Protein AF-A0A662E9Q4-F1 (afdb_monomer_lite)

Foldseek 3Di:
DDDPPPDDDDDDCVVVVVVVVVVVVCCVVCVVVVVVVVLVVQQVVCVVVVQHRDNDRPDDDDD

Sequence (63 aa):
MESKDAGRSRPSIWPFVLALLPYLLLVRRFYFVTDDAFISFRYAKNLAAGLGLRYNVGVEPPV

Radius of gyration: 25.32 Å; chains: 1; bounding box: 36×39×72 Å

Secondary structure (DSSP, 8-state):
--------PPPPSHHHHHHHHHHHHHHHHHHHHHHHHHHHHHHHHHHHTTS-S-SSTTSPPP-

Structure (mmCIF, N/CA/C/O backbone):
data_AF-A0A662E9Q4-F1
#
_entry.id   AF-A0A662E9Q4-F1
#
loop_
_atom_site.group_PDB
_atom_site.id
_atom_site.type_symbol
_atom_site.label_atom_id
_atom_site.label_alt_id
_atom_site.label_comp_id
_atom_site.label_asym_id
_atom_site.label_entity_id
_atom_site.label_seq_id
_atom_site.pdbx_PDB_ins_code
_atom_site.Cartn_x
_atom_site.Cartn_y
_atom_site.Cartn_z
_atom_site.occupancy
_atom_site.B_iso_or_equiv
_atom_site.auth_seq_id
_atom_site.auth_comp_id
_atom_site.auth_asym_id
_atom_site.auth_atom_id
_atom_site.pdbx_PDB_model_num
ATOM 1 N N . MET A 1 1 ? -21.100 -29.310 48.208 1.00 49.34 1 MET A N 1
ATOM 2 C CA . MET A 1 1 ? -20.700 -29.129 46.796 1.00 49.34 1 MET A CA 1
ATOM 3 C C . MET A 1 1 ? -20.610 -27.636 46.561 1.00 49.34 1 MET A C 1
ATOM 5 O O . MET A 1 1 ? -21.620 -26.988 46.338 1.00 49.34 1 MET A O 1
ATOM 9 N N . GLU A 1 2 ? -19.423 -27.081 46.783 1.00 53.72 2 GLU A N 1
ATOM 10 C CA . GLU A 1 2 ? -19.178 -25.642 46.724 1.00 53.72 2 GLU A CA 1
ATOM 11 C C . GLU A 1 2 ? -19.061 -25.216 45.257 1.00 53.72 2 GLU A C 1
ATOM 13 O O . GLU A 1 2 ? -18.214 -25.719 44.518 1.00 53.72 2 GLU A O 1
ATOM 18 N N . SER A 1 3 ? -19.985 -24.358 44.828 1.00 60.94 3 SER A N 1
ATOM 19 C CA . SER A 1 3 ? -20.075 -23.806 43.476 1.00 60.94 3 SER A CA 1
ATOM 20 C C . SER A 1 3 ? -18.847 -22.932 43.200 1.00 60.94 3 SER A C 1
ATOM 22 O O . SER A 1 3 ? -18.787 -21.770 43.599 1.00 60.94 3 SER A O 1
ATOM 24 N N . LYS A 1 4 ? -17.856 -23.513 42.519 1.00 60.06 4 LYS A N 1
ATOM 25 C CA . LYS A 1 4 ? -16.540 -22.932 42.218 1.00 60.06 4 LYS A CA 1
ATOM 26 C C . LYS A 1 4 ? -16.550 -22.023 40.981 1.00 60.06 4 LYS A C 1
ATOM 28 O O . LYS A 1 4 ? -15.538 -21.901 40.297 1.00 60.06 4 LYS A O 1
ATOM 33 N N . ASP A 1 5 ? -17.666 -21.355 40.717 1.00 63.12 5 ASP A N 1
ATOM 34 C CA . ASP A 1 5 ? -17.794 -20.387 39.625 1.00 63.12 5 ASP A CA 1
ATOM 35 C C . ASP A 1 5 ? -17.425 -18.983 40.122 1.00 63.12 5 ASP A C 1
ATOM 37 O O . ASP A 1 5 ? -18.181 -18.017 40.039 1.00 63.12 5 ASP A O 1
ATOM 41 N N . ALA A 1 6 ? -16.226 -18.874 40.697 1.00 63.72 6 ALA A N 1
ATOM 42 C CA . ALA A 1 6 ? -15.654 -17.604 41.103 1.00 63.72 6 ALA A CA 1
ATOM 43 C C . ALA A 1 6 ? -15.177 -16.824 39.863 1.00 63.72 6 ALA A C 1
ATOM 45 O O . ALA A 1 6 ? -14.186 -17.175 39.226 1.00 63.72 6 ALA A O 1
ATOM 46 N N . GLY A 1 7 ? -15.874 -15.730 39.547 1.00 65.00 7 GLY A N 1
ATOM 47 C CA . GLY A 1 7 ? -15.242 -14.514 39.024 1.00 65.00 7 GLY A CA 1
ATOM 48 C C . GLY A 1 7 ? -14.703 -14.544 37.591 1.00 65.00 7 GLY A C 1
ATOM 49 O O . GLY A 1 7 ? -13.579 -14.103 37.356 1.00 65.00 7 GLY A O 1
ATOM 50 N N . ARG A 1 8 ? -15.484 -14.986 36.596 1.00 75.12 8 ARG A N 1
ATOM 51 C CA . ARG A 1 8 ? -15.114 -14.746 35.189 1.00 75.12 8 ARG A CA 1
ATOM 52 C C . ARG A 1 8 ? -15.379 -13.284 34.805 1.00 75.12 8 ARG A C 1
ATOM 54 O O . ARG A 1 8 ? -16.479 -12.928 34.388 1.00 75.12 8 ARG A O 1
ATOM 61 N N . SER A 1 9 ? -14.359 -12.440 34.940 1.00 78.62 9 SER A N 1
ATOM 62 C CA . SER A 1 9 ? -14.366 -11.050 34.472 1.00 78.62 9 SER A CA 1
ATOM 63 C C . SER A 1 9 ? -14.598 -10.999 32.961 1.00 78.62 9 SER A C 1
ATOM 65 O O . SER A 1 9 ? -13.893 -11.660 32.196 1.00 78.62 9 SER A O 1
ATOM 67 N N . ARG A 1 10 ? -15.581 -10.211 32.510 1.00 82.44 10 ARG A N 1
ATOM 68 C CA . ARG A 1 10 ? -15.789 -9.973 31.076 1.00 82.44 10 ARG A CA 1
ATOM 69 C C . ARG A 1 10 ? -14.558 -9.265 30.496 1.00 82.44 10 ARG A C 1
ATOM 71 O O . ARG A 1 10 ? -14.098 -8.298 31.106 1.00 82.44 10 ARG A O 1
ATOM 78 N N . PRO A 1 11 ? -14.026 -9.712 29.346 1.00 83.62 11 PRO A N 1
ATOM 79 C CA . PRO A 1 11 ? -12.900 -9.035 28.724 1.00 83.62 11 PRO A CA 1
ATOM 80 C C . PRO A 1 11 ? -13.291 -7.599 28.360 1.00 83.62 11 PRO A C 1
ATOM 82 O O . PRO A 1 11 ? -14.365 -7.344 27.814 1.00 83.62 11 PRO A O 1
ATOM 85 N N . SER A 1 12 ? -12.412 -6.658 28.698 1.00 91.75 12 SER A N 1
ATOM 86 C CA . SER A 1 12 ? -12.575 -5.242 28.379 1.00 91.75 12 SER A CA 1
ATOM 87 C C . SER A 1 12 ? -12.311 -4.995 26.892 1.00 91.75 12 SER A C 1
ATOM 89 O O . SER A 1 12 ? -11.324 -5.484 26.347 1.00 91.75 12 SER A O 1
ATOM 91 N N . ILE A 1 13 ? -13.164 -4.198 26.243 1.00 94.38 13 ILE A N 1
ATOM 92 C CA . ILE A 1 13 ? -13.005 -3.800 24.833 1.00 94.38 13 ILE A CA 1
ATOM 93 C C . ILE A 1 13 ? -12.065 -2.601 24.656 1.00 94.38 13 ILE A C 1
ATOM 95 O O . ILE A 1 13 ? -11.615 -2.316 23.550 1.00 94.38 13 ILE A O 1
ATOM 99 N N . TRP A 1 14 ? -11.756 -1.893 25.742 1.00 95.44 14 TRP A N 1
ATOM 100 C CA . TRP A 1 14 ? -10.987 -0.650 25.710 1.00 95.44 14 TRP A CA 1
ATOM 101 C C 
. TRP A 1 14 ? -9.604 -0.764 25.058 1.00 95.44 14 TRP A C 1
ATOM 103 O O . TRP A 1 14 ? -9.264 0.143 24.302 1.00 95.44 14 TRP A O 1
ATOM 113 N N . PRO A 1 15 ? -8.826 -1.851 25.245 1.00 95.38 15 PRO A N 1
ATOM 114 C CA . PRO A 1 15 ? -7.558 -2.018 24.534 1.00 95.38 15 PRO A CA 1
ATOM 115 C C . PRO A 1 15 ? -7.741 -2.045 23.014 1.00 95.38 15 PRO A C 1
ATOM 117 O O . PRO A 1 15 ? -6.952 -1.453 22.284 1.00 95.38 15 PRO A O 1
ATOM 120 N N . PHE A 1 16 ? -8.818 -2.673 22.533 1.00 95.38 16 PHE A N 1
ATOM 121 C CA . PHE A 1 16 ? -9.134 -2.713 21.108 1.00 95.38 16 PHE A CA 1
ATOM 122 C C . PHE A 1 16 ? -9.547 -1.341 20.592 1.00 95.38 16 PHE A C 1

□ □ □

■ **EXERCISE REQUIREMENTS**: Look above for the line containing "ATOM 78 N N" and the line containing "ATOM 103 O O". Transcribe both, with the lines between them, exactly.

■ **EXPECTED ANSWER**:
ATOM 78 N N . PRO A 1 11 ? -14.026 -9.712 29.346 1.00 83.62 11 PRO A N 1
ATOM 79 C CA . PRO A 1 11 ? -12.900 -9.035 28.724 1.00 83.62 11 PRO A CA 1
ATOM 80 C C . PRO A 1 11 ? -13.291 -7.599 28.360 1.00 83.62 11 PRO A C 1
ATOM 82 O O . PRO A 1 11 ? -14.365 -7.344 27.814 1.00 83.62 11 PRO A O 1
ATOM 85 N N . SER A 1 12 ? -12.412 -6.658 28.698 1.00 91.75 12 SER A N 1
ATOM 86 C CA . SER A 1 12 ? -12.575 -5.242 28.379 1.00 91.75 12 SER A CA 1
ATOM 87 C C . SER A 1 12 ? -12.311 -4.995 26.892 1.00 91.75 12 SER A C 1
ATOM 89 O O . SER A 1 12 ? -11.324 -5.484 26.347 1.00 91.75 12 SER A O 1
ATOM 91 N N . ILE A 1 13 ? -13.164 -4.198 26.243 1.00 94.38 13 ILE A N 1
ATOM 92 C CA . ILE A 1 13 ? -13.005 -3.800 24.833 1.00 94.38 13 ILE A CA 1
ATOM 93 C C . ILE A 1 13 ? -12.065 -2.601 24.656 1.00 94.38 13 ILE A C 1
ATOM 95 O O . ILE A 1 13 ? -11.615 -2.316 23.550 1.00 94.38 13 ILE A O 1
ATOM 99 N N . TRP A 1 14 ? -11.756 -1.893 25.742 1.00 95.44 14 TRP A N 1
ATOM 100 C CA . TRP A 1 14 ? -10.987 -0.650 25.710 1.00 95.44 14 TRP A CA 1
ATOM 101 C C 
. TRP A 1 14 ? -9.604 -0.764 25.058 1.00 95.44 14 TRP A C 1
ATOM 103 O O . TRP A 1 14 ? -9.264 0.143 24.302 1.00 95.44 14 TRP A O 1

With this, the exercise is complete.